BEGIN
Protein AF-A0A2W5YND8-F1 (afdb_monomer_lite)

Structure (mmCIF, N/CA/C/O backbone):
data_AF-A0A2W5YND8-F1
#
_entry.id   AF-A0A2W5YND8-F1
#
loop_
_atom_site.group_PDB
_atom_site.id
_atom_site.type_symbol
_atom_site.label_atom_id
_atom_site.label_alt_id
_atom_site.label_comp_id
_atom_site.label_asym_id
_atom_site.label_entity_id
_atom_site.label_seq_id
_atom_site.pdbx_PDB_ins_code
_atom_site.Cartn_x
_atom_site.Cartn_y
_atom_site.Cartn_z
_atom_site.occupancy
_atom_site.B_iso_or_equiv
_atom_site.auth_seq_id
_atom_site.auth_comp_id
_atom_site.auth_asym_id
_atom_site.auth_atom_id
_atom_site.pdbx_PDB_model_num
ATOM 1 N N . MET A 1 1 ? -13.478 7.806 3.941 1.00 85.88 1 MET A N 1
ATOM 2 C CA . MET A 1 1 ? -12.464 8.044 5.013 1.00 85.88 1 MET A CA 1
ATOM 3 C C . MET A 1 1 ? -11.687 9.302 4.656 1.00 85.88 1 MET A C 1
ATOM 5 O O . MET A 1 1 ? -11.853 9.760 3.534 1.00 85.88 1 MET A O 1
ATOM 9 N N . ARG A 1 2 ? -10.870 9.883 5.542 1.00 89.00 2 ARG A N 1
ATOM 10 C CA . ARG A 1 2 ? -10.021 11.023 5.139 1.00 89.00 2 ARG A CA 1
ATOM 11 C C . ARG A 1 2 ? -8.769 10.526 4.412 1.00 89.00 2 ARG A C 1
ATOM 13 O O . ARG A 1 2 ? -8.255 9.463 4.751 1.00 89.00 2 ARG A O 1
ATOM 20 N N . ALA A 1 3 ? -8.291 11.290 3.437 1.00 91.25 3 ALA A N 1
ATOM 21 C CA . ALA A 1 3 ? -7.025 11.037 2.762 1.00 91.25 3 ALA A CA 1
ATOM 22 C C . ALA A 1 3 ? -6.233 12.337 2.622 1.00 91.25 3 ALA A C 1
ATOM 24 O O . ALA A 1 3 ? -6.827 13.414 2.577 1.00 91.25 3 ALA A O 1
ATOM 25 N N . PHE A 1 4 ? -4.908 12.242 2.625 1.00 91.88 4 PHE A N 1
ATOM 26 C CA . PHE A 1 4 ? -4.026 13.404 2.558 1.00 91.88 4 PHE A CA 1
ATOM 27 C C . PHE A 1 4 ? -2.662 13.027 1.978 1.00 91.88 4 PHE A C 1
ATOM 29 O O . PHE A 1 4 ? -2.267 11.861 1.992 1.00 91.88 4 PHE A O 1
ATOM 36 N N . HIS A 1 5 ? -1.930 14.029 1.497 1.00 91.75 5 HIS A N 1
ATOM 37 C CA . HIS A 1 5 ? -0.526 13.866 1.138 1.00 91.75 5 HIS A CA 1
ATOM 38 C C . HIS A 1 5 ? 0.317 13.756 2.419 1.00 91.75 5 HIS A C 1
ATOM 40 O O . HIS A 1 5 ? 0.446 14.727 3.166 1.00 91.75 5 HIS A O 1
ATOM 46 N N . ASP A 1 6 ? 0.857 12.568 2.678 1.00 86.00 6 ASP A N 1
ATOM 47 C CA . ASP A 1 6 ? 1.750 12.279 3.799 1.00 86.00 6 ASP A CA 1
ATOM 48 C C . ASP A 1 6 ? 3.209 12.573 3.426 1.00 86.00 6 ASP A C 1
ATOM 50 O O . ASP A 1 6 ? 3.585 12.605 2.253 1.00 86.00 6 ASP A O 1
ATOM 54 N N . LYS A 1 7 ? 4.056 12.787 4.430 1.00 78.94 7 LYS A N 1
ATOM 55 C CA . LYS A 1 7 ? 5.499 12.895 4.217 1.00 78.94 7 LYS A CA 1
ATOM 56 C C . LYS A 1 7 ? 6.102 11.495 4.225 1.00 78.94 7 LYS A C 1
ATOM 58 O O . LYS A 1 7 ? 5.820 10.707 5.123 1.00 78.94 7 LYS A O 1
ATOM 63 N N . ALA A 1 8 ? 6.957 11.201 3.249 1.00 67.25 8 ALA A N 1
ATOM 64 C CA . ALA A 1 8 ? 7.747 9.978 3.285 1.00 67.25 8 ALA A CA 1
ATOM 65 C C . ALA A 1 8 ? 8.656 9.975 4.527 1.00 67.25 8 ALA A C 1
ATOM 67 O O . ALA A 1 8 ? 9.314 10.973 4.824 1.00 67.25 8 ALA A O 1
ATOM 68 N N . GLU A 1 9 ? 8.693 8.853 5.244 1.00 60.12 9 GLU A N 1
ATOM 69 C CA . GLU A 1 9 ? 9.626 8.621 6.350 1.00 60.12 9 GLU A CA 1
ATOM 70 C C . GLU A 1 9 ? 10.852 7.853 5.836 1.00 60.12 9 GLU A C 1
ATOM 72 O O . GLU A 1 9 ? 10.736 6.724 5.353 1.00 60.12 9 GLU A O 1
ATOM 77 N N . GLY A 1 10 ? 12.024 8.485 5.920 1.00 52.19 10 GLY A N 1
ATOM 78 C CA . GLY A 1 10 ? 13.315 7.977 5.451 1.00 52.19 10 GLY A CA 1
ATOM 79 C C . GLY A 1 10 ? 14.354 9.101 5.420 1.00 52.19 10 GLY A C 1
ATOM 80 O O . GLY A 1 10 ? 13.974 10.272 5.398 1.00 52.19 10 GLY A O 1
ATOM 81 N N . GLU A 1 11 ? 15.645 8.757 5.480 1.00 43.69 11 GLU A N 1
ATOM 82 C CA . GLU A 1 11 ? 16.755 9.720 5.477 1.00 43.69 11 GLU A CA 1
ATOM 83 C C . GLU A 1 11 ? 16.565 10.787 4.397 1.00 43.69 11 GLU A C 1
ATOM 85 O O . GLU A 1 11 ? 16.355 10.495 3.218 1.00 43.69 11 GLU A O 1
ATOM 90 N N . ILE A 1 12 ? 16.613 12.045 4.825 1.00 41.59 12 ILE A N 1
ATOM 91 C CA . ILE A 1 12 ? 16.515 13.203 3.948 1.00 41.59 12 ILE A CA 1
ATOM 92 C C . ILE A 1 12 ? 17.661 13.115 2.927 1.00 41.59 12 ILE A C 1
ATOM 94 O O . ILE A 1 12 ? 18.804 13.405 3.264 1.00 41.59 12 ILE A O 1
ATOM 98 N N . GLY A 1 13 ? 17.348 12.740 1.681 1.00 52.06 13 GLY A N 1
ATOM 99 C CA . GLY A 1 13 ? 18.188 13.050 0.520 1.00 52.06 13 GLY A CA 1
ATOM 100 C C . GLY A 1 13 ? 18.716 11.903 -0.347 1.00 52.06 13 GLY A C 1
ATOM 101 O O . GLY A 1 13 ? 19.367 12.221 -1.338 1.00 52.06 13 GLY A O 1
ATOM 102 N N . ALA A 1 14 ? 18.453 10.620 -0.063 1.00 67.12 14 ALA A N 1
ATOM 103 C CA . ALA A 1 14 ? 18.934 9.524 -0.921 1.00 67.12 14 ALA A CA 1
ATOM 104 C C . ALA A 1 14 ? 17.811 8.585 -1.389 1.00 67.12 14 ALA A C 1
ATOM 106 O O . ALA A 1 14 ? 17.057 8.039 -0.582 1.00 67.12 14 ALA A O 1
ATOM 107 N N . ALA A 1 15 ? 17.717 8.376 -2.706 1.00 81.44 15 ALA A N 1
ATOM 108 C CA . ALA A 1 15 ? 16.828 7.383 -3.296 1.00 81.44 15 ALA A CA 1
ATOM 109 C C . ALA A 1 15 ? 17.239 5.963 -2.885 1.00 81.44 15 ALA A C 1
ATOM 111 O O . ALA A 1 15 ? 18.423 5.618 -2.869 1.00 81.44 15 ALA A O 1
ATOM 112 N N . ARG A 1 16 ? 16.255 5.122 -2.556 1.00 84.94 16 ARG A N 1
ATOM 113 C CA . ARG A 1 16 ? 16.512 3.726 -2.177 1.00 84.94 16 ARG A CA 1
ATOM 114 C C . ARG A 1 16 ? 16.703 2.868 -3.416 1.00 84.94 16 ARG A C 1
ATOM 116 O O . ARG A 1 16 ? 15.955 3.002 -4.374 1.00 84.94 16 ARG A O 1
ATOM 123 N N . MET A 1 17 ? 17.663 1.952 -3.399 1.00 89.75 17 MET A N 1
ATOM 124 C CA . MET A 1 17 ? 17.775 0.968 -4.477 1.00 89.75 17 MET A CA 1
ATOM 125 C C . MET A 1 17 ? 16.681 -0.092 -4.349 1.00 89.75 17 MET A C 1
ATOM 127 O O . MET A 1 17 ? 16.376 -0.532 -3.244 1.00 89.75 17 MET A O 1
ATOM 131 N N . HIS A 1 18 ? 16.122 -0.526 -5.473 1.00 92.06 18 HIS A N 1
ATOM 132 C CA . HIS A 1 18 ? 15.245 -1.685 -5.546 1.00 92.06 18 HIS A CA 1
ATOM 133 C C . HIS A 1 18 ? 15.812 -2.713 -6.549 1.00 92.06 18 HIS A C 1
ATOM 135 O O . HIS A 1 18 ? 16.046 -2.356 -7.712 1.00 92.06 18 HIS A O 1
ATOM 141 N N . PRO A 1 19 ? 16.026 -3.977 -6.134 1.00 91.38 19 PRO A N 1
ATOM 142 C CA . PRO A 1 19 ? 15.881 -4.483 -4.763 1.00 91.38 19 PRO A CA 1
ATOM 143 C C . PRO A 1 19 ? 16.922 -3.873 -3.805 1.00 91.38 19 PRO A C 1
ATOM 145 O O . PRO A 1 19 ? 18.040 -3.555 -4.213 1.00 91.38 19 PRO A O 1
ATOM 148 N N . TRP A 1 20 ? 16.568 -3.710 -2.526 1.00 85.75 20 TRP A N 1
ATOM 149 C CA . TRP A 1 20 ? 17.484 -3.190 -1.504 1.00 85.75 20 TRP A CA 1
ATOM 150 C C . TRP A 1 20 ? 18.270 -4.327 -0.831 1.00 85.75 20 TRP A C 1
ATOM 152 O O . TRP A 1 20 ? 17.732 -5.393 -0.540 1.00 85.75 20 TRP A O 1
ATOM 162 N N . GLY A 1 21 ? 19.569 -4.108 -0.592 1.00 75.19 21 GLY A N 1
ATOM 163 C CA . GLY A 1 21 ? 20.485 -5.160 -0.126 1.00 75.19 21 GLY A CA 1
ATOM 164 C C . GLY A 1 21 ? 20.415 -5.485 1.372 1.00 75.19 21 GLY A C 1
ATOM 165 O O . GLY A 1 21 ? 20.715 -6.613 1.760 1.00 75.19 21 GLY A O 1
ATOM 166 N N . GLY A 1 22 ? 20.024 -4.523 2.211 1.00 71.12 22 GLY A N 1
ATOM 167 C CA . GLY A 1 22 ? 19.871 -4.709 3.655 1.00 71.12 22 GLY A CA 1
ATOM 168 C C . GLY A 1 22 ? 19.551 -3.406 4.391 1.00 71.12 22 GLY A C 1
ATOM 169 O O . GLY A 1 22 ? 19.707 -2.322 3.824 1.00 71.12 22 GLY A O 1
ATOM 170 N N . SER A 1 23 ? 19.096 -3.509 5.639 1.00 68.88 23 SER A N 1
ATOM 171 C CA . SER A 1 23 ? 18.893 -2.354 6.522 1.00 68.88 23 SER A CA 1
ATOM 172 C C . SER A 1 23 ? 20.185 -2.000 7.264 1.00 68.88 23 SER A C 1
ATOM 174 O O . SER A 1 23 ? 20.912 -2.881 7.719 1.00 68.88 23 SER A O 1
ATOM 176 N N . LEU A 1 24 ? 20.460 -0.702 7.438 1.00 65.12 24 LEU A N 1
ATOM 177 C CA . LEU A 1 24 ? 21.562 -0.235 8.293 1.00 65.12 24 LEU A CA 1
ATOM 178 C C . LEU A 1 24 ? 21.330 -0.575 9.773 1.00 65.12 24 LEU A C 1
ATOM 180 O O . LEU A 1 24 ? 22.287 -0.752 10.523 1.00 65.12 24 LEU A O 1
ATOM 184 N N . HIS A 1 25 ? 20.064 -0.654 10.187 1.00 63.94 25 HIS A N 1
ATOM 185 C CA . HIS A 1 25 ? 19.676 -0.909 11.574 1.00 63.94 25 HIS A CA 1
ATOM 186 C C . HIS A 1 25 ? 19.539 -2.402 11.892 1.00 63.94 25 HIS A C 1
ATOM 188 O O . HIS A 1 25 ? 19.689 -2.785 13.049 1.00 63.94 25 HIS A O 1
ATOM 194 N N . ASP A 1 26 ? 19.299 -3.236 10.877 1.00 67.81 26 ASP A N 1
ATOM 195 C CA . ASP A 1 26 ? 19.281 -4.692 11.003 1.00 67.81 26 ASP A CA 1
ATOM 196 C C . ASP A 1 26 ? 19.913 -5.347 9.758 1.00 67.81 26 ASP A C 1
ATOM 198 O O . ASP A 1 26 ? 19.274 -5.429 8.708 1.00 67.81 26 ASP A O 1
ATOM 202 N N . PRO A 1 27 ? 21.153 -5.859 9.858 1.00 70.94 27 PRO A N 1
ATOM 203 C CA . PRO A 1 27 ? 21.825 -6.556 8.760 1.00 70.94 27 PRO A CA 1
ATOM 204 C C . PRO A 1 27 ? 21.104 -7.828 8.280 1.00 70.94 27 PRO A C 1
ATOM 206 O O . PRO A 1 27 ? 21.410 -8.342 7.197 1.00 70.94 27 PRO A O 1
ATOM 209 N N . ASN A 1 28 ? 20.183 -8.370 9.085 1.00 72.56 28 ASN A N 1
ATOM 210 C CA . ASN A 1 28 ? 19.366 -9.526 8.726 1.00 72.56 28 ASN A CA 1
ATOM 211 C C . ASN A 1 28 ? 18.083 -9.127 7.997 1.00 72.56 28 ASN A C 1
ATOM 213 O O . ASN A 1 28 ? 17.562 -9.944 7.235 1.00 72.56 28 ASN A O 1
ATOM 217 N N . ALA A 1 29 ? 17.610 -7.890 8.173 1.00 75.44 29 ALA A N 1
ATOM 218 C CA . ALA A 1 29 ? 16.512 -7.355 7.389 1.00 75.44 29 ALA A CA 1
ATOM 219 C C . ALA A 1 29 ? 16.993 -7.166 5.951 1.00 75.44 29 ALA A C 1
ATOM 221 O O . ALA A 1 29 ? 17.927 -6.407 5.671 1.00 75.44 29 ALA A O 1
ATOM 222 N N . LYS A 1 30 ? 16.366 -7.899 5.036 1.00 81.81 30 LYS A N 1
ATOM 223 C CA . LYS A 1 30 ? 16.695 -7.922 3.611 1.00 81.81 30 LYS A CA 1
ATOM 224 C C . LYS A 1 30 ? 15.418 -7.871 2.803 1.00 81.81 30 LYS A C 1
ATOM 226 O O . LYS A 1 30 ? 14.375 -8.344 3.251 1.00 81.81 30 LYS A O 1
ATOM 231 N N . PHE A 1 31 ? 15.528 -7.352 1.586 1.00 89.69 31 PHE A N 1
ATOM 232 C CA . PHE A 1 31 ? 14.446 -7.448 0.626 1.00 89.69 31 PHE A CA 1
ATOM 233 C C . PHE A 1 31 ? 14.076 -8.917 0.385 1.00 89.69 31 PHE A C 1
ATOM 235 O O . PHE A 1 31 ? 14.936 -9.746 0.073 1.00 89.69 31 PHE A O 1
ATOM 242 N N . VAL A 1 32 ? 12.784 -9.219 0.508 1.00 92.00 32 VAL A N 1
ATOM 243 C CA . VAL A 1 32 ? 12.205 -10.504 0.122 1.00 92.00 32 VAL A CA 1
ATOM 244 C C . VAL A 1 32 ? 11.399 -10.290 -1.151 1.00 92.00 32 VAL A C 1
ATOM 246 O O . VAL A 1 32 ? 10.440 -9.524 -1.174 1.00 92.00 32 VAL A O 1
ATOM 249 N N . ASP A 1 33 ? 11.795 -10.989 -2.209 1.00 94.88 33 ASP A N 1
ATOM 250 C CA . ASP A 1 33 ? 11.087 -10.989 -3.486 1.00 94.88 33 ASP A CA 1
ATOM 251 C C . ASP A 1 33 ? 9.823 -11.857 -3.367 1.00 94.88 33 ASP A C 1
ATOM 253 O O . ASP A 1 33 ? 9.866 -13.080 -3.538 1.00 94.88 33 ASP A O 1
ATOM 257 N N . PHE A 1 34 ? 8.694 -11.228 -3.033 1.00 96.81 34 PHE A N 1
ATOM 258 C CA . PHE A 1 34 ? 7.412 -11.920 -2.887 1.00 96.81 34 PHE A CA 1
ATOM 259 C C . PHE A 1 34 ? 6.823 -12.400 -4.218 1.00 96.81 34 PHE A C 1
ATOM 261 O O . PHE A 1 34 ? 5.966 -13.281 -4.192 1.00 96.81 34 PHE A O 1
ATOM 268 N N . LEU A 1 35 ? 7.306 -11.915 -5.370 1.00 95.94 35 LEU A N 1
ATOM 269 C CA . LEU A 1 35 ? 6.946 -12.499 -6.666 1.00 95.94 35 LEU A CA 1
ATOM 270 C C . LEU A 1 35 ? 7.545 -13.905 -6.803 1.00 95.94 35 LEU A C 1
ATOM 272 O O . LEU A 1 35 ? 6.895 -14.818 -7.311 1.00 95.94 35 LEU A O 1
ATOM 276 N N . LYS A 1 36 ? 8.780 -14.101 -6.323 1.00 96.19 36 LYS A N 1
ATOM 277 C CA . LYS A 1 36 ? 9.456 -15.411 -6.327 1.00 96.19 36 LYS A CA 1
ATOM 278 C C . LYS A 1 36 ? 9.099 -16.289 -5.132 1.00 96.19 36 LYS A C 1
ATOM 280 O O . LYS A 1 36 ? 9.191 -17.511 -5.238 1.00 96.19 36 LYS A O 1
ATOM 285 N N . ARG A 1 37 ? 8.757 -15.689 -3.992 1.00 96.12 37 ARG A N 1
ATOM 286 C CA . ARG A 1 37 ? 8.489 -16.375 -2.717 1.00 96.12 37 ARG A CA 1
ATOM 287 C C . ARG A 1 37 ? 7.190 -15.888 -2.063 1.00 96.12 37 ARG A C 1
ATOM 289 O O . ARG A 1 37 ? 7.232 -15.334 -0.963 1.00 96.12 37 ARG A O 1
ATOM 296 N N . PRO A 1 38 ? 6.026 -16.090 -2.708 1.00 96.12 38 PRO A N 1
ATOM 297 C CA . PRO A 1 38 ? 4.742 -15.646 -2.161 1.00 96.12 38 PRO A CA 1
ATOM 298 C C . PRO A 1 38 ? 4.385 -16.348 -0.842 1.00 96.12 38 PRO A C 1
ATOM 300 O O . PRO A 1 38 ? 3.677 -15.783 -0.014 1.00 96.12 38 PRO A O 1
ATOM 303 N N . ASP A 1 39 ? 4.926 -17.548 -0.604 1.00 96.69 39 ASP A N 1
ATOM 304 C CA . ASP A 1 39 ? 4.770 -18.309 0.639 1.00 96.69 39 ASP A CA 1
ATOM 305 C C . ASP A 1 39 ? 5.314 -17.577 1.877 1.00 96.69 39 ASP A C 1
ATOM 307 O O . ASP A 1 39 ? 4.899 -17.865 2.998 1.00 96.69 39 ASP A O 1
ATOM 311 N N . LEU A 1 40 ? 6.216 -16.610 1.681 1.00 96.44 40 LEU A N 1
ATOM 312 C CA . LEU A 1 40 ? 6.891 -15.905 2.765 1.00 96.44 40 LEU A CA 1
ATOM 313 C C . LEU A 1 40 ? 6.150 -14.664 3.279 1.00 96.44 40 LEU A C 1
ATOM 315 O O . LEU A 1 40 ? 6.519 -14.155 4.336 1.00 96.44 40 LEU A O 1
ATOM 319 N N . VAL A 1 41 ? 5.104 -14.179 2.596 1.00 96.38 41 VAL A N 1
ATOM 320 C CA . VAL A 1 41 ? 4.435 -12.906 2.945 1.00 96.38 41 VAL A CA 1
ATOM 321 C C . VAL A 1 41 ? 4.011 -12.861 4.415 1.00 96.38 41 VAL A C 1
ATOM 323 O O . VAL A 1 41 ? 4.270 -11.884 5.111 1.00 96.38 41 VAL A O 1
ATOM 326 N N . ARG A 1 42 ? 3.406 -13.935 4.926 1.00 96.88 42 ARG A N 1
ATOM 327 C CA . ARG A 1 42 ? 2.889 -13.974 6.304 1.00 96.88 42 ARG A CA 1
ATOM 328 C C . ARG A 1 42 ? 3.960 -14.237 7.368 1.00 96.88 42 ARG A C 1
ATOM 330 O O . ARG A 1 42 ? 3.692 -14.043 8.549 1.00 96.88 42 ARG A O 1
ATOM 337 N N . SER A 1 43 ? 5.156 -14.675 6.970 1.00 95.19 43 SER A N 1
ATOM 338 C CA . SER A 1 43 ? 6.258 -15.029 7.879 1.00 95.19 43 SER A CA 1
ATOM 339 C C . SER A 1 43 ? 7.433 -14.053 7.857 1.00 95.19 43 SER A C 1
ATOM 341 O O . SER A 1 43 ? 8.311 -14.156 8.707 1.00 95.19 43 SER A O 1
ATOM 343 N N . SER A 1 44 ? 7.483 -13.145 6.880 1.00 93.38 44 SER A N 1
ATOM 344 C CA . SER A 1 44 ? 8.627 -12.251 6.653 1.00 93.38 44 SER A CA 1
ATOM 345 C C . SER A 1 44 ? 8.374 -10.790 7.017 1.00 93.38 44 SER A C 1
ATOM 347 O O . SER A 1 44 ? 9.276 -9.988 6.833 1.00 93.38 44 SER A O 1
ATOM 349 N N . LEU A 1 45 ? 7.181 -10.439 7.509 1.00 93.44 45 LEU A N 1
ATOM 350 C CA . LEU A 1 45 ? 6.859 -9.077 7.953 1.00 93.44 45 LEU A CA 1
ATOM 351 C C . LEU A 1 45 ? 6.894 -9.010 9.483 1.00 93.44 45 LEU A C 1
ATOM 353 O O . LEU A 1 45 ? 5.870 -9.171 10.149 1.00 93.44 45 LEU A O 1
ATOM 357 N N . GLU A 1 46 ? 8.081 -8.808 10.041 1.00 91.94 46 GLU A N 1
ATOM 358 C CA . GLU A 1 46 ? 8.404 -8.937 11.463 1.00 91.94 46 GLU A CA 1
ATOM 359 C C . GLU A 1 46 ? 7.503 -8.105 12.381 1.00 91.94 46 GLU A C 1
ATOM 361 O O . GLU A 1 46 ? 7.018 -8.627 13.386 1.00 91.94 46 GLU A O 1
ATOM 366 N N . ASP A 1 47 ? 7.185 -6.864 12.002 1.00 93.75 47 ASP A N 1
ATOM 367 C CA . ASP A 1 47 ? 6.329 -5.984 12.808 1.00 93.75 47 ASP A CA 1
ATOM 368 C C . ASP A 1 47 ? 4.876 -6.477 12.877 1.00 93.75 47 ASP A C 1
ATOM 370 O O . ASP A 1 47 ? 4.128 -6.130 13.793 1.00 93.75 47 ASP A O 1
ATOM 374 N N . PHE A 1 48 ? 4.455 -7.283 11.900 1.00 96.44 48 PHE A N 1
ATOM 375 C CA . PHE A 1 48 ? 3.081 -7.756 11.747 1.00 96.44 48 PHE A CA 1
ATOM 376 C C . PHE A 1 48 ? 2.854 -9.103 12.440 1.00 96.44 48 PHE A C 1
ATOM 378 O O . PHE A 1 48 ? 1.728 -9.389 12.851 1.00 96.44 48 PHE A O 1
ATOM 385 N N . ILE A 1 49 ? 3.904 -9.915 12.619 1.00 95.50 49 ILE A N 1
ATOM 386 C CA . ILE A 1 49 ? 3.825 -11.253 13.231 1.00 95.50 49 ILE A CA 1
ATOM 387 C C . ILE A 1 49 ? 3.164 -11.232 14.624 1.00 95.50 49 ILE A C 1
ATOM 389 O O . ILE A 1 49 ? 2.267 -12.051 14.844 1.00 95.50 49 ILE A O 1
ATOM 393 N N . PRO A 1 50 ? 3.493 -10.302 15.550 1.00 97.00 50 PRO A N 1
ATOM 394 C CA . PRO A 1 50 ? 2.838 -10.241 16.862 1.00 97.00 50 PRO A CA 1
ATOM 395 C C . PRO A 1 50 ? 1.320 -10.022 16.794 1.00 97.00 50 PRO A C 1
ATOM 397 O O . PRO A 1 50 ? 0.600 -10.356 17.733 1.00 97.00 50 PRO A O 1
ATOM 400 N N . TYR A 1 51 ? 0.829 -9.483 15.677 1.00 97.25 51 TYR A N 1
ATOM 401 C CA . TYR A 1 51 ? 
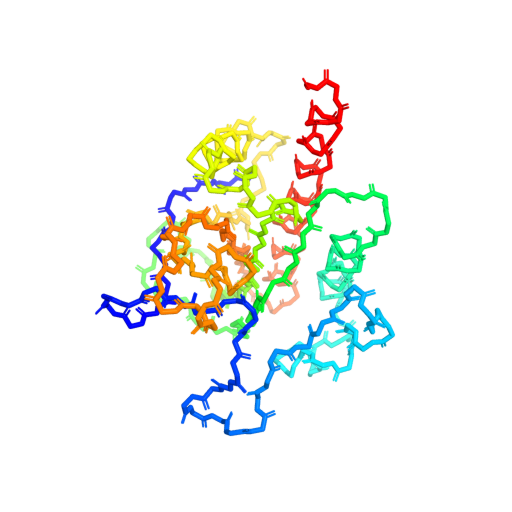-0.569 -9.131 15.456 1.00 97.25 51 TYR A CA 1
ATOM 402 C C . TYR A 1 51 ? -1.236 -10.003 14.386 1.00 97.25 51 TYR A C 1
ATOM 404 O O . TYR A 1 51 ? -2.328 -9.674 13.931 1.00 97.25 51 TYR A O 1
ATOM 412 N N . ALA A 1 52 ? -0.635 -11.131 13.993 1.00 96.50 52 ALA A N 1
ATOM 413 C CA . ALA A 1 52 ? -1.140 -11.976 12.906 1.00 96.50 52 ALA A CA 1
ATOM 414 C C . ALA A 1 52 ? -2.571 -12.507 13.134 1.00 96.50 52 ALA A C 1
ATOM 416 O O . ALA A 1 52 ? -3.282 -12.794 12.176 1.00 96.50 52 ALA A O 1
ATOM 417 N N . ALA A 1 53 ? -3.019 -12.606 14.392 1.00 96.94 53 ALA A N 1
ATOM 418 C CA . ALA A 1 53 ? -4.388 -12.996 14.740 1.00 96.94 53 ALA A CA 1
END
WHAT YOU HAVE TO DO:
Repeat, word for word, the lines above between the line holding "ATOM 163 C CA" and the line holding "ATOM 168 C C", inclusive; omit everything else.

TASK RESULT:
ATOM 163 C CA . GLY A 1 21 ? 20.485 -5.160 -0.126 1.00 75.19 21 GLY A CA 1
ATOM 164 C C . GLY A 1 21 ? 20.415 -5.485 1.372 1.00 75.19 21 GLY A C 1
ATOM 165 O O . GLY A 1 21 ? 20.715 -6.613 1.760 1.00 75.19 21 GLY A O 1
ATOM 166 N N . GLY A 1 22 ? 20.024 -4.523 2.211 1.00 71.12 22 GLY A N 1
ATOM 167 C CA . GLY A 1 22 ? 19.871 -4.709 3.655 1.00 71.12 22 GLY A CA 1
ATOM 168 C C . GLY A 1 22 ? 19.551 -3.406 4.391 1.00 71.12 22 GLY A C 1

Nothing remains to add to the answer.